Reddito di cittadinanza agli stranieri

Abbiamo accennato prima a parte dei danni compiuti dai precedenti governi tinti di rossofuxia e pentastellati; arriviamo dunque al tanto dibattuto reddito di cittadinanza. Principale battaglia del Movimento 5 Stelle, soprattutto nell’ultimo periodo di crollo elettorale, il reddito di cittadinanza è stato allargato anche agli stranieri. Essi possono richiedere il reddito di cittadinanza se si trovano in una di queste condizioni: sono familiari di un cittadino italiano o dell’Unione Europea, titolari del diritto di soggiorno o del diritto di soggiorno permanente. A gennaio 2023, i percettori del reddito di cittadinanza e di pensione di cittadinanza erano 2,20 milioni di cittadini italiani e 201 mila cittadini extra comunitari con permesso di soggiorno Ue, 84 mila cittadini europei, 3600 familiari delle precedenti categorie o titolari di permesso di protezione internazionale. Parliamo di oltre 8 miliardi di euro stanziati, dei quali una parte finisce a trecentomila stranieri, oltre che ai soliti “furbi” del lavoro nero. Il numero delle persone beneficiarie del reddito di cittadinanza, comunque, quest’anno ha subito un forte calo rispetto agli anni precedenti, anche per determinati paletti messi dal nuovo governo e una seppur lenta ripresa economica nazionale.

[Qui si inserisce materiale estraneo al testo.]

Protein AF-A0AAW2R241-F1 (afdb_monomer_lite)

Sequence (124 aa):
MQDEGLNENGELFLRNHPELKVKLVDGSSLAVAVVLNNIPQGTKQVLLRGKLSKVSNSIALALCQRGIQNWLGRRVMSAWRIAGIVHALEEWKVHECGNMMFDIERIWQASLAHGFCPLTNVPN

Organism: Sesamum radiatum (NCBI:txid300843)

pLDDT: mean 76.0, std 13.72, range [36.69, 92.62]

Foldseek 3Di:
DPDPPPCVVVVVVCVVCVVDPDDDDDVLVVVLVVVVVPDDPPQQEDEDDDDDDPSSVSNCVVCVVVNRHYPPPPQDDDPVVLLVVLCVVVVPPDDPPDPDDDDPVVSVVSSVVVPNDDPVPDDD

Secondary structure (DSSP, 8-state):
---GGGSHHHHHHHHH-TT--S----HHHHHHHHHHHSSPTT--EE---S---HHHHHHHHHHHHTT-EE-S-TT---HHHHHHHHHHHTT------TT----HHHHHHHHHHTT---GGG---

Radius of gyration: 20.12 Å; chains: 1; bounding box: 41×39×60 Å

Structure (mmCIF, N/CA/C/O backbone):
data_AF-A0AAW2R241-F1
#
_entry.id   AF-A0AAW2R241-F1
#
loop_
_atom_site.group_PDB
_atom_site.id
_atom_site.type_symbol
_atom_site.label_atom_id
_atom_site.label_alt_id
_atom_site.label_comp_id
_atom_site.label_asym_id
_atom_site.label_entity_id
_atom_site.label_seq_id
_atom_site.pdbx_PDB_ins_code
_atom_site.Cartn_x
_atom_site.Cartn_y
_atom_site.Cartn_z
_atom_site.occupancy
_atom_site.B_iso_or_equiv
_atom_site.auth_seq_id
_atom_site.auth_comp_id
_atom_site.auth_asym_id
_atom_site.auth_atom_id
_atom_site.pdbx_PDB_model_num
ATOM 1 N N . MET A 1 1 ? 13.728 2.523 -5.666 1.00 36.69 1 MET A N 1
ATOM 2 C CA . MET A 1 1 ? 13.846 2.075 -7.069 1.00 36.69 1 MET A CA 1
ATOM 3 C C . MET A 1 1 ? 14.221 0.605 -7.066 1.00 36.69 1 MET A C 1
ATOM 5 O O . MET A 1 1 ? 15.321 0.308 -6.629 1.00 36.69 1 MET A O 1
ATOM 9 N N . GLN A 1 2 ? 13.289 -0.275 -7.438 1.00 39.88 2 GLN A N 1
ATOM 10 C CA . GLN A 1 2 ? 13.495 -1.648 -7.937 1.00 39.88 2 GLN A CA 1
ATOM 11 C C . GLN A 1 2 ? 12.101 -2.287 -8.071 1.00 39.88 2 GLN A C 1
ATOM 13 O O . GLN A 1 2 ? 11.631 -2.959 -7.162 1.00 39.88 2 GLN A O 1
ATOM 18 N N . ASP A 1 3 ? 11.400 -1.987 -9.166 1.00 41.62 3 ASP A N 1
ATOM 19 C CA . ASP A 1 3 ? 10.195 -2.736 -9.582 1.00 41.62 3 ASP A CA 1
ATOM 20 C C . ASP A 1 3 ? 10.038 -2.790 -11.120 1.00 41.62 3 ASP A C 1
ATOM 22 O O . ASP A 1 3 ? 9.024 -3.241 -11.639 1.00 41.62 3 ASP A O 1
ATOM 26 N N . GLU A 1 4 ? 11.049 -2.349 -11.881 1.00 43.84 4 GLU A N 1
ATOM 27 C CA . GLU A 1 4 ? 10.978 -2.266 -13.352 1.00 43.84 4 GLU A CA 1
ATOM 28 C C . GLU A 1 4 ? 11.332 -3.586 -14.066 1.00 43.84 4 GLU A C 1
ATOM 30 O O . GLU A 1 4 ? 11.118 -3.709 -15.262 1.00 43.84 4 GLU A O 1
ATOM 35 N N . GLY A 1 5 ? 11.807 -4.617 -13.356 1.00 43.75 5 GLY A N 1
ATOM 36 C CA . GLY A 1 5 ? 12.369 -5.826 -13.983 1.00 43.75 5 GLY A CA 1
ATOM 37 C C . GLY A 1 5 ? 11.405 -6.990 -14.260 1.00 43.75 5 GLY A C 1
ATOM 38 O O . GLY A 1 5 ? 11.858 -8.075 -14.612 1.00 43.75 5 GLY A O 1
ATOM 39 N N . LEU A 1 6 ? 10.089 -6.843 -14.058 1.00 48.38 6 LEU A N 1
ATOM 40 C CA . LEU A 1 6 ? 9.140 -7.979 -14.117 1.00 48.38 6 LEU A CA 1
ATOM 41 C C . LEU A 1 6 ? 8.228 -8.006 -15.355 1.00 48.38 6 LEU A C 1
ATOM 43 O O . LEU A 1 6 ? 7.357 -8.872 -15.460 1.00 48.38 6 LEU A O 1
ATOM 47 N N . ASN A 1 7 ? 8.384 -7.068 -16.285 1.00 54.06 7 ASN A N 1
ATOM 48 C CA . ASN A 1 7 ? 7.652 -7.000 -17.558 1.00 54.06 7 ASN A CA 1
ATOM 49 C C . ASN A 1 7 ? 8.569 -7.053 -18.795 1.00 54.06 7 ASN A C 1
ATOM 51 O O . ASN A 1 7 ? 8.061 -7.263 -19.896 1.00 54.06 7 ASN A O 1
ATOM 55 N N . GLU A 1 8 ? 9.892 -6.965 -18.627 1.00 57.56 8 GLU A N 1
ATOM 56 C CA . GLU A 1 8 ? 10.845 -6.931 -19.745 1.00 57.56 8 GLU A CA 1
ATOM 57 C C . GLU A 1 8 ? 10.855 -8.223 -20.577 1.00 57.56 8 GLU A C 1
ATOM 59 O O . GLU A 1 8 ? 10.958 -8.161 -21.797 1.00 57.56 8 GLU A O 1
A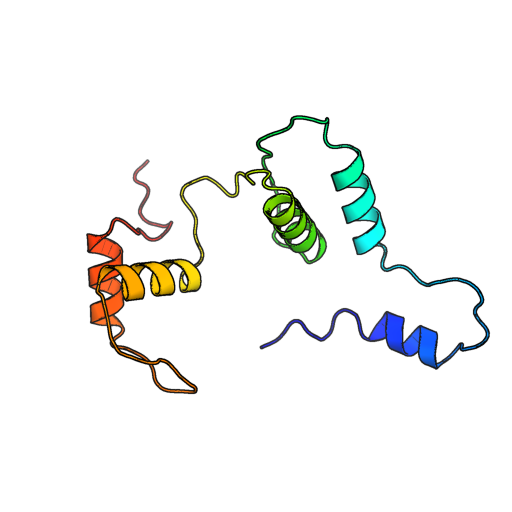TOM 64 N N . ASN A 1 9 ? 10.651 -9.398 -19.968 1.00 63.50 9 ASN A N 1
ATOM 65 C CA . ASN A 1 9 ? 10.678 -10.673 -20.703 1.00 63.50 9 ASN A CA 1
ATOM 66 C C . ASN A 1 9 ? 9.562 -10.795 -21.754 1.00 63.50 9 ASN A C 1
ATOM 68 O O . ASN A 1 9 ? 9.781 -11.349 -22.831 1.00 63.50 9 ASN A O 1
ATOM 72 N N . GLY A 1 10 ? 8.363 -10.281 -21.457 1.00 64.38 10 GLY A N 1
ATOM 73 C CA . GLY A 1 10 ? 7.242 -10.308 -22.400 1.00 64.38 10 GLY A CA 1
ATOM 74 C C . GLY A 1 10 ? 7.434 -9.318 -23.549 1.00 64.38 10 GLY A C 1
ATOM 75 O O . GLY A 1 10 ? 7.116 -9.629 -24.695 1.00 64.38 10 GLY A O 1
ATOM 76 N N . GLU A 1 11 ? 8.008 -8.149 -23.256 1.00 68.19 11 GLU A N 1
ATOM 77 C CA . GLU A 1 11 ? 8.333 -7.142 -24.268 1.00 68.19 11 GLU A CA 1
ATOM 78 C C . GLU A 1 11 ? 9.480 -7.605 -25.179 1.00 68.19 11 GLU A C 1
ATOM 80 O O . GLU A 1 11 ? 9.393 -7.468 -26.399 1.00 68.19 11 GLU A O 1
ATOM 85 N N . LEU A 1 12 ? 10.517 -8.228 -24.610 1.00 71.06 12 LEU A N 1
ATOM 86 C CA . LEU A 1 12 ? 11.632 -8.814 -25.356 1.00 71.06 12 LEU A CA 1
ATOM 87 C C . LEU A 1 12 ? 11.152 -9.929 -26.299 1.00 71.06 12 LEU A C 1
ATOM 89 O O . LEU A 1 12 ? 11.582 -9.998 -27.449 1.00 71.06 12 LEU A O 1
ATOM 93 N N . PHE A 1 13 ? 10.215 -10.767 -25.844 1.00 69.12 13 PHE A N 1
ATOM 94 C CA . PHE A 1 13 ? 9.604 -11.812 -26.668 1.00 69.12 13 PHE A CA 1
ATOM 95 C C . PHE A 1 13 ? 8.810 -11.231 -27.848 1.00 69.12 13 PHE A C 1
ATOM 97 O O . PHE A 1 13 ? 8.942 -11.712 -28.970 1.00 69.12 13 PHE A O 1
ATOM 104 N N . LEU A 1 14 ? 8.035 -10.163 -27.627 1.00 70.88 14 LEU A N 1
ATOM 105 C CA . LEU A 1 14 ? 7.304 -9.472 -28.696 1.00 70.88 14 LEU A CA 1
ATOM 106 C C . LEU A 1 14 ? 8.242 -8.781 -29.700 1.00 70.88 14 LEU A C 1
ATOM 108 O O . LEU A 1 14 ? 7.958 -8.792 -30.895 1.00 70.88 14 LEU A O 1
ATOM 112 N N . ARG A 1 15 ? 9.372 -8.219 -29.243 1.00 74.81 15 ARG A N 1
ATOM 113 C CA . ARG A 1 15 ? 10.403 -7.645 -30.131 1.00 74.81 15 ARG A CA 1
ATOM 114 C C . ARG A 1 15 ? 11.077 -8.706 -31.003 1.00 74.81 15 ARG A C 1
ATOM 116 O O . ARG A 1 15 ? 11.387 -8.420 -32.155 1.00 74.81 15 ARG A O 1
ATOM 123 N N . ASN A 1 16 ? 11.282 -9.911 -30.470 1.00 78.81 16 ASN A N 1
ATOM 124 C CA . ASN A 1 16 ? 11.928 -11.016 -31.184 1.00 78.81 16 ASN A CA 1
ATOM 125 C C . ASN A 1 16 ? 10.986 -11.783 -32.131 1.00 78.81 16 ASN A C 1
ATOM 127 O O . ASN A 1 16 ? 11.473 -12.550 -32.957 1.00 78.81 16 ASN A O 1
ATOM 131 N N . HIS A 1 17 ? 9.669 -11.569 -32.034 1.00 75.31 17 HIS A N 1
ATOM 132 C CA . HIS A 1 17 ? 8.655 -12.246 -32.849 1.00 75.31 17 HIS A CA 1
ATOM 133 C C . HIS A 1 17 ? 7.591 -11.266 -33.387 1.00 75.31 17 HIS A C 1
ATOM 135 O O . HIS A 1 17 ? 6.420 -11.335 -32.994 1.00 75.31 17 HIS A O 1
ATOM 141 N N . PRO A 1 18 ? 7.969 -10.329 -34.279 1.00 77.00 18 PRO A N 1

Ad aver bisogno di manodopera straniera non è l’Italia ma la sinistra

In tutto questo spendi e spandi all’italiana, non dobbiamo però scordarci delle esorbitanti cifre che si investono annualmente nelle strutture di accoglienza; fabbriche di caritatevoli dipendenti ben pagati che gravitano intorno alla galassia dell’associazionismo catto-progressista. Se anni fa fecero scalpore i 15 euro al giorno regalati ai “profughi”, oggi sembra non interessare che cooperative, Ong, onlus e privati percepiscano oltre 30 euro al giorno per ospitare gli stessi. A questi poi andrebbero aggiunti milioni di euro che Stato, regioni e comuni investono annualmente per sostenere il fruttuoso sistema di accoglienza. Ecco forse a cosa si riferisce la sinistra quando parla di risorse e manodopera: Migliaia di nuovi posti di lavoro per sodali e futuri elettori da iscrivere nella macchinosa rete del clientelismo progressista.

No, non è l’Italia ad aver bisogno di manodopera straniera, siete voi che necessitate di fondi e schiavi per mantenere la tremenda ingordigia del mostro che avete generato.